**Exercise**
Can you restate the lines of the entries below, word for word, from the first one through the line that includes "ATOM 15 C CA"?

Extracted data entries:
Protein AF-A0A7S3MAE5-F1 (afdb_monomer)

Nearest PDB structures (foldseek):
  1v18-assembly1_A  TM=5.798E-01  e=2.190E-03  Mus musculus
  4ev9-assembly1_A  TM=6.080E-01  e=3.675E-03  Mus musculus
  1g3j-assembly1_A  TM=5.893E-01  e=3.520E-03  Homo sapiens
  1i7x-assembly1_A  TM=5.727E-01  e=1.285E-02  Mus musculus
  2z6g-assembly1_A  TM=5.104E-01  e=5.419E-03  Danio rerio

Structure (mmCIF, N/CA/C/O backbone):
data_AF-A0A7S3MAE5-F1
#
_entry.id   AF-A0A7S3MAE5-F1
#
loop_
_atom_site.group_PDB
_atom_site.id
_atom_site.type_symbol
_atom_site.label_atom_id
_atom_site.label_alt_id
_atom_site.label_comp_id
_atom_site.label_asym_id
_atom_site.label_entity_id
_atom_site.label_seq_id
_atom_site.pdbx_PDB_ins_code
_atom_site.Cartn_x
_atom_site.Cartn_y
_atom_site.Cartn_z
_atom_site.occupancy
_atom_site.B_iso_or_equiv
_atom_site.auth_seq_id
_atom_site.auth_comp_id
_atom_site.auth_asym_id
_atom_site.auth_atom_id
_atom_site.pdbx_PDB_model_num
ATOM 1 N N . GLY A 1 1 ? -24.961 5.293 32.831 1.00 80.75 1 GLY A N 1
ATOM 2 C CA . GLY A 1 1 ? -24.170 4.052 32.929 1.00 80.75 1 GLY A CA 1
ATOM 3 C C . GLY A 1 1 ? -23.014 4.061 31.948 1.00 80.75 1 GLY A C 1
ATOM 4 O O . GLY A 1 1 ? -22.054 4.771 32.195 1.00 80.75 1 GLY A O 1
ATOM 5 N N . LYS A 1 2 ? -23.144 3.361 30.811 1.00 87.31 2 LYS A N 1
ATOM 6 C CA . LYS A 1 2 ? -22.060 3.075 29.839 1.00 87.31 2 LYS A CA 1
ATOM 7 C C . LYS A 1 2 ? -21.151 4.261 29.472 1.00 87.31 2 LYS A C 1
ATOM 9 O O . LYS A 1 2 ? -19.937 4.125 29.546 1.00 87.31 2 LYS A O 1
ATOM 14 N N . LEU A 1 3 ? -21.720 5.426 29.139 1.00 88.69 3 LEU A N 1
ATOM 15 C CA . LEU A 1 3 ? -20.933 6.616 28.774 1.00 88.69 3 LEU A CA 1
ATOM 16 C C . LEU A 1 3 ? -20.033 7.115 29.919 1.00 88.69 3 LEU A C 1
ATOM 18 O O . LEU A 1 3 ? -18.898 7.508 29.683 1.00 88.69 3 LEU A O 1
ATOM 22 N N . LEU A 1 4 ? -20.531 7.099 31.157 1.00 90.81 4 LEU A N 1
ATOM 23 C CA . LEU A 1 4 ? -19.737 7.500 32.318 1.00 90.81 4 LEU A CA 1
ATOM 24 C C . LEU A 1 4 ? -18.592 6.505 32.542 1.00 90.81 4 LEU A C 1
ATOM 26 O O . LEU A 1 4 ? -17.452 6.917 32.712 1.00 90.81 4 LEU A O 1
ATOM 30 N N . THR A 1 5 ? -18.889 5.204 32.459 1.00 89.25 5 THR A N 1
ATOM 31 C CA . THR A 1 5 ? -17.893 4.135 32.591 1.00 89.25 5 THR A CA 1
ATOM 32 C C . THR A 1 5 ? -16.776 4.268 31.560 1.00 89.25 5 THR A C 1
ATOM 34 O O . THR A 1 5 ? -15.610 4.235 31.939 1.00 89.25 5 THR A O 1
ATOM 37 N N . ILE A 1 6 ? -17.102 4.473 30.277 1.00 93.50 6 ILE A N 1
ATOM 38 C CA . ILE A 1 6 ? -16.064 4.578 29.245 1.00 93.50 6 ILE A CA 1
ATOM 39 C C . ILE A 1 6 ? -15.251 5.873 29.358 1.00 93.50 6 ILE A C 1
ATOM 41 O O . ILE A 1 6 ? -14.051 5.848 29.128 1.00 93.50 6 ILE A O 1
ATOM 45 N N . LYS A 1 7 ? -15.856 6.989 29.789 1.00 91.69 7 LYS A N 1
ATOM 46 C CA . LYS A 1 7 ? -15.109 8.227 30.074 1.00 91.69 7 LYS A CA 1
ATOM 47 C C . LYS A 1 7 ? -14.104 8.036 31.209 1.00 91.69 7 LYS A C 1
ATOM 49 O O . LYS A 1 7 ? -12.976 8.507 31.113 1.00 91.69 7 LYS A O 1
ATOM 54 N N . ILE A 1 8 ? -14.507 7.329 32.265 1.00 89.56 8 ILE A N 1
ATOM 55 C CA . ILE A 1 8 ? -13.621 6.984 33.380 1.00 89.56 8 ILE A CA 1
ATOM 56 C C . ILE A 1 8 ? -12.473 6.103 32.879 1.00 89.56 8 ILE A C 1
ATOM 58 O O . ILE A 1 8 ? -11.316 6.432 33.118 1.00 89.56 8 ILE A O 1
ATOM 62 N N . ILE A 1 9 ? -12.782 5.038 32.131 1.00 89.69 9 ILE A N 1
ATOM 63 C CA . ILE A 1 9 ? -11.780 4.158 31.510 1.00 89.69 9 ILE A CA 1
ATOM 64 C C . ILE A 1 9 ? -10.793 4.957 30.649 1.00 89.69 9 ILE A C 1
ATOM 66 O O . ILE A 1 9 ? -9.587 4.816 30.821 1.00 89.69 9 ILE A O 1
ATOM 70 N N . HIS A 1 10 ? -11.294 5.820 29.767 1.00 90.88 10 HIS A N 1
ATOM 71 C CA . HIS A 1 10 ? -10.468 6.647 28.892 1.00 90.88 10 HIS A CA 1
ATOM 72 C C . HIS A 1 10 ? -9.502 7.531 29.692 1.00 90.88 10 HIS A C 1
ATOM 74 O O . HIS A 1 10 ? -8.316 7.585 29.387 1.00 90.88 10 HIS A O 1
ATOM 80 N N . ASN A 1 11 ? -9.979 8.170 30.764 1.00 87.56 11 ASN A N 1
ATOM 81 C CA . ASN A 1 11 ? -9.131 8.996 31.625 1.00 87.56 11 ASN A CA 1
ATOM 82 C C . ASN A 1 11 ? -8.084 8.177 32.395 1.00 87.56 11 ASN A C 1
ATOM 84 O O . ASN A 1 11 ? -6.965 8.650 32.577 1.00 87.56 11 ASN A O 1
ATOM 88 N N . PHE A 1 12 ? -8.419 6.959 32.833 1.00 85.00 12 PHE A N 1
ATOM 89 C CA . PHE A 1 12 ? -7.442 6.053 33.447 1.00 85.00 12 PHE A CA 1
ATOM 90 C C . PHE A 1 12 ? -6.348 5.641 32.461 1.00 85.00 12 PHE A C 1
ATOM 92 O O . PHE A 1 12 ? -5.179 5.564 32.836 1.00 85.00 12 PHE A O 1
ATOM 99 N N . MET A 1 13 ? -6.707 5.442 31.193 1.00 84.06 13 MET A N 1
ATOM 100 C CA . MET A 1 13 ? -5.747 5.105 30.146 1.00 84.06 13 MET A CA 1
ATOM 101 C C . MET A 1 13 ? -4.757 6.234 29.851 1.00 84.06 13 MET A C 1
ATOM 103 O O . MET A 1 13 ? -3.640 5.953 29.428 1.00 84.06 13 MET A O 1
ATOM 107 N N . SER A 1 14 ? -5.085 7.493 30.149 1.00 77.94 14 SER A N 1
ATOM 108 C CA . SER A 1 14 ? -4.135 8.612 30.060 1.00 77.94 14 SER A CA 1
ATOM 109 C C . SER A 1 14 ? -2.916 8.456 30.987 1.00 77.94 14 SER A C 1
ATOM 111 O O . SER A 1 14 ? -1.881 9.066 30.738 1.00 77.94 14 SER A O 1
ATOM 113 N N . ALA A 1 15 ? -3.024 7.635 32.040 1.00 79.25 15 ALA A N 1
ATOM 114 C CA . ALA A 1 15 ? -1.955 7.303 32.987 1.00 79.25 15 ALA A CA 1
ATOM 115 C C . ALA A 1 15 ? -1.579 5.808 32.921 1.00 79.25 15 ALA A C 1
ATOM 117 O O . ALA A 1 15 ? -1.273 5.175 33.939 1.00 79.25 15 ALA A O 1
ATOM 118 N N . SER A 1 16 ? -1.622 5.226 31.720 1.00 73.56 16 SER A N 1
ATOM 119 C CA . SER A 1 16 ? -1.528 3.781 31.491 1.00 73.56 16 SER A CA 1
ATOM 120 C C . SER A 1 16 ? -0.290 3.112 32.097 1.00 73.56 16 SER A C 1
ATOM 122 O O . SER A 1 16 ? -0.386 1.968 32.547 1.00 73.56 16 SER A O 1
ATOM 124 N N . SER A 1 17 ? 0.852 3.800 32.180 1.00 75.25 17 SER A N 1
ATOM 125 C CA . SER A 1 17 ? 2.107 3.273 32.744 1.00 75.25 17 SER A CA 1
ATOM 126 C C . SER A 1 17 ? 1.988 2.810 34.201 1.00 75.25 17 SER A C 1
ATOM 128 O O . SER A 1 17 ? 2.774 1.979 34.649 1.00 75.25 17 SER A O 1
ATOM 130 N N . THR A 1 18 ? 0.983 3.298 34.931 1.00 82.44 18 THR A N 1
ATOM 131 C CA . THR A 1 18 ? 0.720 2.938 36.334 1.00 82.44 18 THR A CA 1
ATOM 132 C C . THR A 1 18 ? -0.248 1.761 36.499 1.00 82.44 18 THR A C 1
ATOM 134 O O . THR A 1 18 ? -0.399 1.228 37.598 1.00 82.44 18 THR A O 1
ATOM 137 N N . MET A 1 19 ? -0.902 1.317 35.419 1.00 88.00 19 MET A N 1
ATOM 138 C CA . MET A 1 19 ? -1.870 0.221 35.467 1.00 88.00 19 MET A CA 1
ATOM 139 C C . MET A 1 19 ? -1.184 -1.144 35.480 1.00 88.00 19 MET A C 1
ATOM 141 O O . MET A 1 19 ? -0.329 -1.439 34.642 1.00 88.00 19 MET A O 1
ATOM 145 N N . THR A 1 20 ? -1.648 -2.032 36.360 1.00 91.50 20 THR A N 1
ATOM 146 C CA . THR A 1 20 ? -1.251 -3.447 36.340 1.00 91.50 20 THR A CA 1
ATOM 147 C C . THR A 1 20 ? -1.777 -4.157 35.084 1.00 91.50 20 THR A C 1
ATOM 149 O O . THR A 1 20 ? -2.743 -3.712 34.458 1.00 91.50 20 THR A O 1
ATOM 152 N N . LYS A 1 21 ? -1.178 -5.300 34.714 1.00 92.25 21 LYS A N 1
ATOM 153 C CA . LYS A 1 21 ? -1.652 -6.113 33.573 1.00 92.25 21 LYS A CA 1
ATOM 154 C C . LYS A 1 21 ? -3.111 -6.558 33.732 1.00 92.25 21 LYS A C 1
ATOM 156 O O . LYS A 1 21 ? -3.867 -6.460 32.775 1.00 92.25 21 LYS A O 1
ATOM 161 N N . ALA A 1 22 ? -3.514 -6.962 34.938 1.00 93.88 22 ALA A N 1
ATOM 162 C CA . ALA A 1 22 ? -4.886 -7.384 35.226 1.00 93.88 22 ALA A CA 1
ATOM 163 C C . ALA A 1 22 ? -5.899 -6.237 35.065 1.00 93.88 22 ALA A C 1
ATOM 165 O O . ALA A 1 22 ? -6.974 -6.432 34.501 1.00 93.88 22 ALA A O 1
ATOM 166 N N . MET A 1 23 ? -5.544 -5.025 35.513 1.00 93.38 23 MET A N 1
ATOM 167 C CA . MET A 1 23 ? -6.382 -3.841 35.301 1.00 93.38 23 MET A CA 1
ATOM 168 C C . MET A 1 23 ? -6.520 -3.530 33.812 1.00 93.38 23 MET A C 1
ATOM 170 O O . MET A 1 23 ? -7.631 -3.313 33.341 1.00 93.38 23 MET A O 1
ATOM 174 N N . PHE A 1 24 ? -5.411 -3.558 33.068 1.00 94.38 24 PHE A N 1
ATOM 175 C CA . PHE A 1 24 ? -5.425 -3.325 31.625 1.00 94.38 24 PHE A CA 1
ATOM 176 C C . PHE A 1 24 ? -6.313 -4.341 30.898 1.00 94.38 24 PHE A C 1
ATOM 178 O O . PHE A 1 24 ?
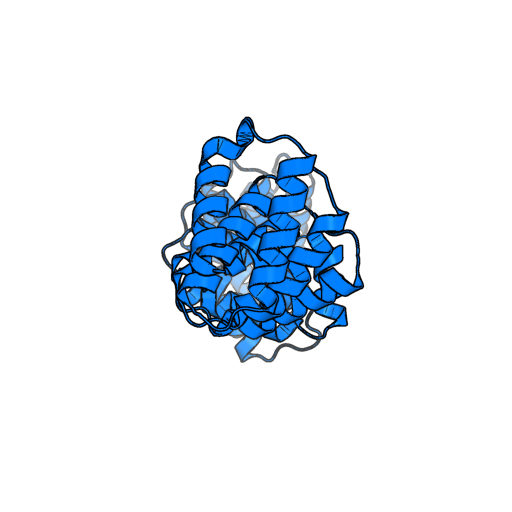 -7.178 -3.952 30.119 1.00 94.38 24 PHE A O 1
ATOM 185 N N . GLU A 1 25 ? -6.152 -5.633 31.186 1.00 95.69 25 GLU A N 1
ATOM 186 C CA . GLU A 1 25 ? -6.973 -6.695 30.601 1.00 95.69 25 GLU A CA 1
ATOM 187 C C . GLU A 1 25 ? -8.469 -6.479 30.864 1.00 95.69 25 GLU A C 1
ATOM 189 O O . GLU A 1 25 ? -9.268 -6.483 29.924 1.00 95.69 25 GLU A O 1
ATOM 194 N N . MET A 1 26 ? -8.845 -6.203 32.117 1.00 95.06 26 MET A N 1
ATOM 195 C CA . MET A 1 26 ? -10.233 -5.905 32.476 1.00 95.06 26 MET A CA 1
ATOM 196 C C . MET A 1 26 ? -10.765 -4.697 31.700 1.00 95.06 26 MET A C 1
ATOM 198 O O . MET A 1 26 ? -11.881 -4.721 31.184 1.00 95.06 26 MET A O 1
ATOM 202 N N . THR A 1 27 ? -9.955 -3.651 31.561 1.00 95.25 27 THR A N 1
ATOM 203 C CA . THR A 1 27 ? -10.311 -2.448 30.813 1.00 95.25 27 THR A CA 1
ATOM 204 C C . THR A 1 27 ? -10.541 -2.730 29.321 1.00 95.25 27 THR A C 1
ATOM 206 O O . THR A 1 27 ? -11.507 -2.208 28.750 1.00 95.25 27 THR A O 1
ATOM 209 N N . VAL A 1 28 ? -9.740 -3.600 28.693 1.00 96.25 28 VAL A N 1
ATOM 210 C CA . VAL A 1 28 ? -9.968 -4.049 27.305 1.00 96.25 28 VAL A CA 1
ATOM 211 C C . VAL A 1 28 ? -11.283 -4.827 27.193 1.00 96.25 28 VAL A C 1
ATOM 213 O O . VAL A 1 28 ? -12.107 -4.536 26.320 1.00 96.25 28 VAL A O 1
ATOM 216 N N . VAL A 1 29 ? -11.520 -5.786 28.091 1.00 96.56 29 VAL A N 1
ATOM 217 C CA . VAL A 1 29 ? -12.746 -6.603 28.099 1.00 96.56 29 VAL A CA 1
ATOM 218 C C . VAL A 1 29 ? -13.988 -5.729 28.293 1.00 96.56 29 VAL A C 1
ATOM 220 O O . VAL A 1 29 ? -14.937 -5.825 27.518 1.00 96.56 29 VAL A O 1
ATOM 223 N N . MET A 1 30 ? -13.971 -4.810 29.259 1.00 96.50 30 MET A N 1
ATOM 224 C CA . MET A 1 30 ? -15.086 -3.889 29.491 1.00 96.50 30 MET A CA 1
ATOM 225 C C . MET A 1 30 ? -15.342 -2.986 28.282 1.00 96.50 30 MET A C 1
ATOM 227 O O . MET A 1 30 ? -16.490 -2.806 27.881 1.00 96.50 30 MET A O 1
ATOM 231 N N . THR A 1 31 ? -14.289 -2.433 27.674 1.00 97.31 31 THR A N 1
ATOM 232 C CA . THR A 1 31 ? -14.425 -1.554 26.503 1.00 97.31 31 THR A CA 1
ATOM 233 C C . THR A 1 31 ? -15.064 -2.292 25.329 1.00 97.31 31 THR A C 1
ATOM 235 O O . THR A 1 31 ? -16.046 -1.817 24.763 1.00 97.31 31 THR A O 1
ATOM 238 N N . THR A 1 32 ? -14.562 -3.483 24.997 1.00 97.06 32 THR A N 1
ATOM 239 C CA . THR A 1 32 ? -15.078 -4.303 23.885 1.00 97.06 32 THR A CA 1
ATOM 240 C C . THR A 1 32 ? -16.521 -4.767 24.129 1.00 97.06 32 THR A C 1
ATOM 242 O O . THR A 1 32 ? -17.349 -4.742 23.218 1.00 97.06 32 THR A O 1
ATOM 245 N N . GLN A 1 33 ? -16.897 -5.077 25.374 1.00 96.38 33 GLN A N 1
ATOM 246 C CA . GLN A 1 33 ? -18.297 -5.325 25.740 1.00 96.38 33 GLN A CA 1
ATOM 247 C C . GLN A 1 33 ? -19.184 -4.083 25.565 1.00 96.38 33 GLN A C 1
ATOM 249 O O . GLN A 1 33 ? -20.307 -4.192 25.070 1.00 96.38 33 GLN A O 1
ATOM 254 N N . ILE A 1 34 ? -18.703 -2.894 25.947 1.00 96.94 34 ILE A N 1
ATOM 255 C CA . ILE A 1 34 ? -19.463 -1.647 25.777 1.00 96.94 34 ILE A CA 1
ATOM 256 C C . ILE A 1 34 ? -19.692 -1.351 24.292 1.00 96.94 34 ILE A C 1
ATOM 258 O O . ILE A 1 34 ? -20.808 -0.951 23.957 1.00 96.94 34 ILE A O 1
ATOM 262 N N . VAL A 1 35 ? -18.706 -1.591 23.418 1.00 97.12 35 VAL A N 1
ATOM 263 C CA . VAL A 1 35 ? -18.872 -1.462 21.957 1.00 97.12 35 VAL A CA 1
ATOM 264 C C . VAL A 1 35 ? -20.048 -2.310 21.478 1.00 97.12 35 VAL A C 1
ATOM 266 O O . VAL A 1 35 ? -20.985 -1.775 20.893 1.00 97.12 35 VAL A O 1
ATOM 269 N N . ASN A 1 36 ? -20.058 -3.601 21.818 1.00 93.38 36 ASN A N 1
ATOM 270 C CA . ASN A 1 36 ? -21.101 -4.541 21.388 1.00 93.38 36 ASN A CA 1
ATOM 271 C C . ASN A 1 36 ? -22.507 -4.193 21.901 1.00 93.38 36 ASN A C 1
ATOM 273 O O . ASN A 1 36 ? -23.511 -4.565 21.297 1.00 93.38 36 ASN A O 1
ATOM 277 N N . LEU A 1 37 ? -22.599 -3.484 23.027 1.00 94.31 37 LEU A N 1
ATOM 278 C CA . LEU A 1 37 ? -23.868 -3.151 23.670 1.00 94.31 37 LEU A CA 1
ATOM 279 C C . LEU A 1 37 ? -24.317 -1.704 23.432 1.00 94.31 37 LEU A C 1
ATOM 281 O O . LEU A 1 37 ? -25.379 -1.313 23.935 1.00 94.31 37 LEU A O 1
ATOM 285 N N . SER A 1 38 ? -23.507 -0.866 22.788 1.00 92.94 38 SER A N 1
ATOM 286 C CA . SER A 1 38 ? -23.792 0.558 22.621 1.00 92.94 38 SER A CA 1
ATOM 287 C C . SER A 1 38 ? -24.291 0.863 21.215 1.00 92.94 38 SER A C 1
ATOM 289 O O . SER A 1 38 ? -23.728 0.412 20.230 1.00 92.94 38 SER A O 1
ATOM 291 N N . LYS A 1 39 ? -25.325 1.704 21.130 1.00 91.06 39 LYS A N 1
ATOM 292 C CA . LYS A 1 39 ? -25.789 2.328 19.878 1.00 91.06 39 LYS A CA 1
ATOM 293 C C . LYS A 1 39 ? -25.543 3.839 19.852 1.00 91.06 39 LYS A C 1
ATOM 295 O O . LYS A 1 39 ? -25.919 4.512 18.904 1.00 91.06 39 LYS A O 1
ATOM 300 N N . LYS A 1 40 ? -24.988 4.395 20.936 1.00 93.62 40 LYS A N 1
ATOM 301 C CA . LYS A 1 40 ? -24.759 5.837 21.073 1.00 93.62 40 LYS A CA 1
ATOM 302 C C . LYS A 1 40 ? -23.393 6.187 20.505 1.00 93.62 40 LYS A C 1
ATOM 304 O O . LYS A 1 40 ? -22.388 5.743 21.059 1.00 93.62 40 LYS A O 1
ATOM 309 N N . GLU A 1 41 ? -23.383 7.036 19.488 1.00 92.62 41 GLU A N 1
ATOM 310 C CA . GLU A 1 41 ? -22.195 7.509 18.768 1.00 92.62 41 GLU A CA 1
ATOM 311 C C . GLU A 1 41 ? -21.095 8.010 19.710 1.00 92.62 41 GLU A C 1
ATOM 313 O O . GLU A 1 41 ? -20.021 7.424 19.758 1.00 92.62 41 GLU A O 1
ATOM 318 N N . VAL A 1 42 ? -21.410 8.954 20.606 1.00 94.44 42 VAL A N 1
ATOM 319 C CA . VAL A 1 42 ? -20.448 9.475 21.600 1.00 94.44 42 VAL A CA 1
ATOM 320 C C . VAL A 1 42 ? -19.839 8.364 22.466 1.00 94.44 42 VAL A C 1
ATOM 322 O O . VAL A 1 42 ? -18.678 8.425 22.848 1.00 94.44 42 VAL A O 1
ATOM 325 N N . THR A 1 43 ? -20.604 7.320 22.806 1.00 96.19 43 THR A N 1
ATOM 326 C CA . THR A 1 43 ? -20.052 6.196 23.586 1.00 96.19 43 THR A CA 1
ATOM 327 C C . THR A 1 43 ? -19.089 5.363 22.740 1.00 96.19 43 THR A C 1
ATOM 329 O O . THR A 1 43 ? -18.049 4.955 23.251 1.00 96.19 43 THR A O 1
ATOM 332 N N . LEU A 1 44 ? -19.412 5.132 21.464 1.00 96.94 44 LEU A N 1
ATOM 333 C CA . LEU A 1 44 ? -18.556 4.404 20.524 1.00 96.94 44 LEU A CA 1
ATOM 334 C C . LEU A 1 44 ? -17.265 5.172 20.218 1.00 96.94 44 LEU A C 1
ATOM 336 O O . LEU A 1 44 ? -16.214 4.544 20.162 1.00 96.94 44 LEU A O 1
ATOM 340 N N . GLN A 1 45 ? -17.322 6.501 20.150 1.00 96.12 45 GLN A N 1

**Result for this task**
Protein AF-A0A7S3MAE5-F1 (afdb_monomer)

Nearest PDB structures (foldseek):
  1v18-assembly1_A  TM=5.798E-01  e=2.190E-03  Mus musculus
  4ev9-assembly1_A  TM=6.080E-01  e=3.675E-03  Mus musculus
  1g3j-assembly1_A  TM=5.893E-01  e=3.520E-03  Homo sapiens
  1i7x-assembly1_A  TM=5.727E-01  e=1.285E-02  Mus musculus
  2z6g-assembly1_A  TM=5.104E-01  e=5.419E-03  Danio rerio

Structure (mmCIF, N/CA/C/O backbone):
data_AF-A0A7S3MAE5-F1
#
_entry.id   AF-A0A7S3MAE5-F1
#
loop_
_atom_site.group_PDB
_atom_site.id
_atom_site.type_symbol
_atom_site.label_atom_id
_atom_site.label_alt_id
_atom_site.label_comp_id
_atom_site.label_asym_id
_atom_site.label_entity_id
_atom_site.label_seq_id
_atom_site.pdbx_PDB_ins_code
_atom_site.Cartn_x
_atom_site.Cartn_y
_atom_site.Cartn_z
_atom_site.occupancy
_atom_site.B_iso_or_equiv
_atom_site.auth_seq_id
_atom_site.auth_comp_id
_atom_site.auth_asym_id
_atom_site.auth_atom_id
_atom_site.pdbx_PDB_model_num
ATOM 1 N N . GLY A 1 1 ? -24.961 5.293 32.831 1.00 80.75 1 GLY A N 1
ATOM 2 C CA . GLY A 1 1 ? -24.170 4.052 32.929 1.00 80.75 1 GLY A CA 1
ATOM 3 C C . GLY A 1 1 ? -23.014 4.061 31.948 1.00 80.75 1 GLY A C 1
ATOM 4 O O . GLY A 1 1 ? -22.054 4.771 32.195 1.00 80.75 1 GLY A O 1
ATOM 5 N N . LYS A 1 2 ? -23.144 3.361 30.811 1.00 87.31 2 LYS A N 1
ATOM 6 C CA . LYS A 1 2 ? -22.060 3.075 29.839 1.00 87.31 2 LYS A CA 1
ATOM 7 C C . LYS A 1 2 ? -21.151 4.261 29.472 1.00 87.31 2 LYS A C 1
ATOM 9 O O . LYS A 1 2 ? -19.937 4.125 29.546 1.00 87.31 2 LYS A O 1
ATOM 14 N N . LEU A 1 3 ? -21.720 5.426 29.139 1.00 88.69 3 LEU A N 1
ATOM 15 C CA . LEU A 1 3 ? -20.933 6.616 28.774 1.00 88.69 3 LEU A CA 1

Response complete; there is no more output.